-- What to work on --
Print exactly the lines below between the line holding "ATOM 6 N N ." and the line holding "ATOM 47 N N", inclusive, and nothing more.

# # #

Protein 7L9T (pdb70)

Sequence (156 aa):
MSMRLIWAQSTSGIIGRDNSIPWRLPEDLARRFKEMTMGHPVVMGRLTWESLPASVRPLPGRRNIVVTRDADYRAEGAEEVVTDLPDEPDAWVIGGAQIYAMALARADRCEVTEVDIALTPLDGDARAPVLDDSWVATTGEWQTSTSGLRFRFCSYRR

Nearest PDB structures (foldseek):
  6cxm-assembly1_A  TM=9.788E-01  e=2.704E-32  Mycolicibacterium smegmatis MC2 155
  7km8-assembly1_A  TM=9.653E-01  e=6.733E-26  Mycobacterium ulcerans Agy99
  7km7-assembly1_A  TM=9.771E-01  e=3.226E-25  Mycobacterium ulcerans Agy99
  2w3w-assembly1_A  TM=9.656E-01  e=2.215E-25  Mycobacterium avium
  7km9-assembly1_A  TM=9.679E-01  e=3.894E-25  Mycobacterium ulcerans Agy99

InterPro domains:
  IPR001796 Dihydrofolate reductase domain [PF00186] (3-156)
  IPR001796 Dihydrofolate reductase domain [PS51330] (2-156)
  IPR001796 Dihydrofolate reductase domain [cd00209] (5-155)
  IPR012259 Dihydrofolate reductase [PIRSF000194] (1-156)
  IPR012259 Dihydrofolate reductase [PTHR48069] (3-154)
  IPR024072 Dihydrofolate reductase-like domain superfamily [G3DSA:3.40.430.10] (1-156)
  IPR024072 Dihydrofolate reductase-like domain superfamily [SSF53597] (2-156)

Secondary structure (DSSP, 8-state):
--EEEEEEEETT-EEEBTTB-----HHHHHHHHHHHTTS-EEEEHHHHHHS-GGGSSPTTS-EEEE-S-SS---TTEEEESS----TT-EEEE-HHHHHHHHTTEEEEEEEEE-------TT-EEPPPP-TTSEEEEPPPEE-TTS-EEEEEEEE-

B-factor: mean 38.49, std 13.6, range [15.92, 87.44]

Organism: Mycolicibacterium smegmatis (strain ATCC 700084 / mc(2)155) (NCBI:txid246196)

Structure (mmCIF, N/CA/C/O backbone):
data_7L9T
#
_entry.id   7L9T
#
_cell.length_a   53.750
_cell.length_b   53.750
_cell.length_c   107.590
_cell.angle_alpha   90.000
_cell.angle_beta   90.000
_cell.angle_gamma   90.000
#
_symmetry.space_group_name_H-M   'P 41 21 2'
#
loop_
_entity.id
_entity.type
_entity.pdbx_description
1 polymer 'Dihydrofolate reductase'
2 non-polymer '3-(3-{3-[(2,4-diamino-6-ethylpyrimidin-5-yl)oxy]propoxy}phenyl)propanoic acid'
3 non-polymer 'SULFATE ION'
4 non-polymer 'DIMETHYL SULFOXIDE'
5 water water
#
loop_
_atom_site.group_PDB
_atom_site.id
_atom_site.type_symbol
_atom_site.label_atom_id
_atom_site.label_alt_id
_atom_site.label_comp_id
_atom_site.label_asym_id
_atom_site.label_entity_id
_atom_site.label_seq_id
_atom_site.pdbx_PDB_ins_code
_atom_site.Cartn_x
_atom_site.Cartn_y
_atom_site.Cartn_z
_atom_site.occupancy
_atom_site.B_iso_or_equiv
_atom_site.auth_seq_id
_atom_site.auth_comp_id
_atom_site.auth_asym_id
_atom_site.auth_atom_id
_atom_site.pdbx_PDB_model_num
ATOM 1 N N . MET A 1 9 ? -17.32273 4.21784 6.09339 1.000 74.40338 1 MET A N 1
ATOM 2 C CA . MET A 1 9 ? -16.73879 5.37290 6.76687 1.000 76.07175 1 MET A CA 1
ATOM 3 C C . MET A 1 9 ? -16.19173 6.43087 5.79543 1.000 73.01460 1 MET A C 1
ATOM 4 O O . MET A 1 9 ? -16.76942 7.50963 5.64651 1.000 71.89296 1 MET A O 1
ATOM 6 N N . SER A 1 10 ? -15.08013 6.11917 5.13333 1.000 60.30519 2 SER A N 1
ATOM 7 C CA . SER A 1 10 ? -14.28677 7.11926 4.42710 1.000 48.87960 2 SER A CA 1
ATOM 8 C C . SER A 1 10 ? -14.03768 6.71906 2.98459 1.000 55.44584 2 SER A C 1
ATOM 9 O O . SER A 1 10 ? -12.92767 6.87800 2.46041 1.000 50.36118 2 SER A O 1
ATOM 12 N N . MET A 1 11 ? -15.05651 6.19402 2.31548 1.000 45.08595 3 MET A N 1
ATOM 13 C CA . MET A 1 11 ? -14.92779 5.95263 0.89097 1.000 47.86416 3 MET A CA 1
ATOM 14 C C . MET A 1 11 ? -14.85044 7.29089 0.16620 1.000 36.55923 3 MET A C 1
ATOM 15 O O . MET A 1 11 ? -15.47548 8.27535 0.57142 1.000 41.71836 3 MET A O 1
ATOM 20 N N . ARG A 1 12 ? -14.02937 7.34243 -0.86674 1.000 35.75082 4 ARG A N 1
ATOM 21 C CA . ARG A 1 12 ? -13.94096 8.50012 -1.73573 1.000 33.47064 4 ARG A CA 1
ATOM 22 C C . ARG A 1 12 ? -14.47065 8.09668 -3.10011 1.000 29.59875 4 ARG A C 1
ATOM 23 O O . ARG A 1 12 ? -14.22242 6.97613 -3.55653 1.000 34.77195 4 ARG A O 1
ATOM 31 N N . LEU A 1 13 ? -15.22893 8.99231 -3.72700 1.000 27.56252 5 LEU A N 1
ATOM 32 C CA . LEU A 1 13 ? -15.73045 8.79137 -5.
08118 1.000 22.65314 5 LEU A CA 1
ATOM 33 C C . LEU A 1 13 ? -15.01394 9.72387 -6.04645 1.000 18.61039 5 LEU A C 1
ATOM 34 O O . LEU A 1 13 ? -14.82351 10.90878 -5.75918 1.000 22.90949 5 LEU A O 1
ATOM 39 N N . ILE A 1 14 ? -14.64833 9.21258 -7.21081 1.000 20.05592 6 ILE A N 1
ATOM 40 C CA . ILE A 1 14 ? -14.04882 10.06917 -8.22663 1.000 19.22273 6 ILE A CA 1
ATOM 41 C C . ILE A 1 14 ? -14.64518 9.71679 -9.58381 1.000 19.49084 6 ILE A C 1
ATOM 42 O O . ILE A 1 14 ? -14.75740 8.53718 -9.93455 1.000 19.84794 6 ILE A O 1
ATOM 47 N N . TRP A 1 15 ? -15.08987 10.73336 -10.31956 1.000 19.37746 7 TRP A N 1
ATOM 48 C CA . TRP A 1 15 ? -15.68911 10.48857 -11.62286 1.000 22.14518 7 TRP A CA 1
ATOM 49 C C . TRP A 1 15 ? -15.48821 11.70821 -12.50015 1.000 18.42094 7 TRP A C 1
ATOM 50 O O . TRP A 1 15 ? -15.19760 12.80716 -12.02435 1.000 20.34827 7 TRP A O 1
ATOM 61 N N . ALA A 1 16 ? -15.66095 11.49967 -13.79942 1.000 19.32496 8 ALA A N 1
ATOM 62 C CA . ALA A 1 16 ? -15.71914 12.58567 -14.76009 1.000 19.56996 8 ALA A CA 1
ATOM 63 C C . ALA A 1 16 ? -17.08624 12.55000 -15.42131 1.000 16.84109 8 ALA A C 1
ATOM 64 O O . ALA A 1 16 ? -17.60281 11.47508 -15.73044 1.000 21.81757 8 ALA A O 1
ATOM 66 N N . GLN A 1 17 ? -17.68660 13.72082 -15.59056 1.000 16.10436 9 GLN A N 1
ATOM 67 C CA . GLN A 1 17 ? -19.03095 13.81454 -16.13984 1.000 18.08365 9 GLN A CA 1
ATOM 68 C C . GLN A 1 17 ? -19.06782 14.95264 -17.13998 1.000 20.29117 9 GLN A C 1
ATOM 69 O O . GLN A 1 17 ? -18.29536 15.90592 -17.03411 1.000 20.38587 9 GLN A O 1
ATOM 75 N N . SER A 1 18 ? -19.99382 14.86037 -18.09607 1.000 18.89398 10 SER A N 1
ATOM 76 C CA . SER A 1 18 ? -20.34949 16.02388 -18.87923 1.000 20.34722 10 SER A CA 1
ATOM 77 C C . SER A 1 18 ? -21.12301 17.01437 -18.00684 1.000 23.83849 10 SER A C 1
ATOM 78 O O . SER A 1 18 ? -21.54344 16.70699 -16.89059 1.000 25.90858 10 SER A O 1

# # #

-- Solution below --
ATOM 6 N N . SER A 1 10 ? -15.08013 6.11917 5.13333 1.000 60.30519 2 SER A N 1
ATOM 7 C CA . SER A 1 10 ? -14.28677 7.11926 4.42710 1.000 48.87960 2 SER A CA 1
ATOM 8 C C . SER A 1 10 ? -14.03768 6.71906 2.98459 1.000 55.44584 2 SER A C 1
ATOM 9 O O . SER A 1 10 ? -12.92767 6.87800 2.46041 1.000 50.36118 2 SER A O 1
ATOM 12 N N . MET A 1 11 ? -15.05651 6.19402 2.31548 1.000 45.08595 3 MET A N 1
ATOM 13 C CA . MET A 1 11 ? -14.92779 5.95263 0.89097 1.000 47.86416 3 MET A CA 1
ATOM 14 C C . MET A 1 11 ? -14.85044 7.29089 0.16620 1.000 36.55923 3 MET A C 1
ATOM 15 O O . MET A 1 11 ? -15.47548 8.27535 0.57142 1.000 41.71836 3 MET A O 1
ATOM 20 N N . ARG A 1 12 ? -14.02937 7.34243 -0.86674 1.000 35.75082 4 ARG A N 1
ATOM 21 C CA . ARG A 1 12 ? -13.94096 8.50012 -1.73573 1.000 33.47064 4 ARG A CA 1
ATOM 22 C C . ARG A 1 12 ? -14.47065 8.09668 -3.10011 1.000 29.59875 4 ARG A C 1
ATOM 23 O O . ARG A 1 12 ? -14.22242 6.97613 -3.55653 1.000 34.77195 4 ARG A O 1
ATOM 31 N N . LEU A 1 13 ? -15.22893 8.99231 -3.72700 1.000 27.56252 5 LEU A N 1
ATOM 32 C CA . LEU A 1 13 ? -15.73045 8.79137 -5.
08118 1.000 22.65314 5 LEU A CA 1
ATOM 33 C C . LEU A 1 13 ? -15.01394 9.72387 -6.04645 1.000 18.61039 5 LEU A C 1
ATOM 34 O O . LEU A 1 13 ? -14.82351 10.90878 -5.75918 1.000 22.90949 5 LEU A O 1
ATOM 39 N N . ILE A 1 14 ? -14.64833 9.21258 -7.21081 1.000 20.05592 6 ILE A N 1
ATOM 40 C CA . ILE A 1 14 ? -14.04882 10.06917 -8.22663 1.000 19.22273 6 ILE A CA 1
ATOM 41 C C . ILE A 1 14 ? -14.64518 9.71679 -9.58381 1.000 19.49084 6 ILE A C 1
ATOM 42 O O . ILE A 1 14 ? -14.75740 8.53718 -9.93455 1.000 19.84794 6 ILE A O 1
ATOM 47 N N . TRP A 1 15 ? -15.08987 10.73336 -10.31956 1.000 19.37746 7 TRP A N 1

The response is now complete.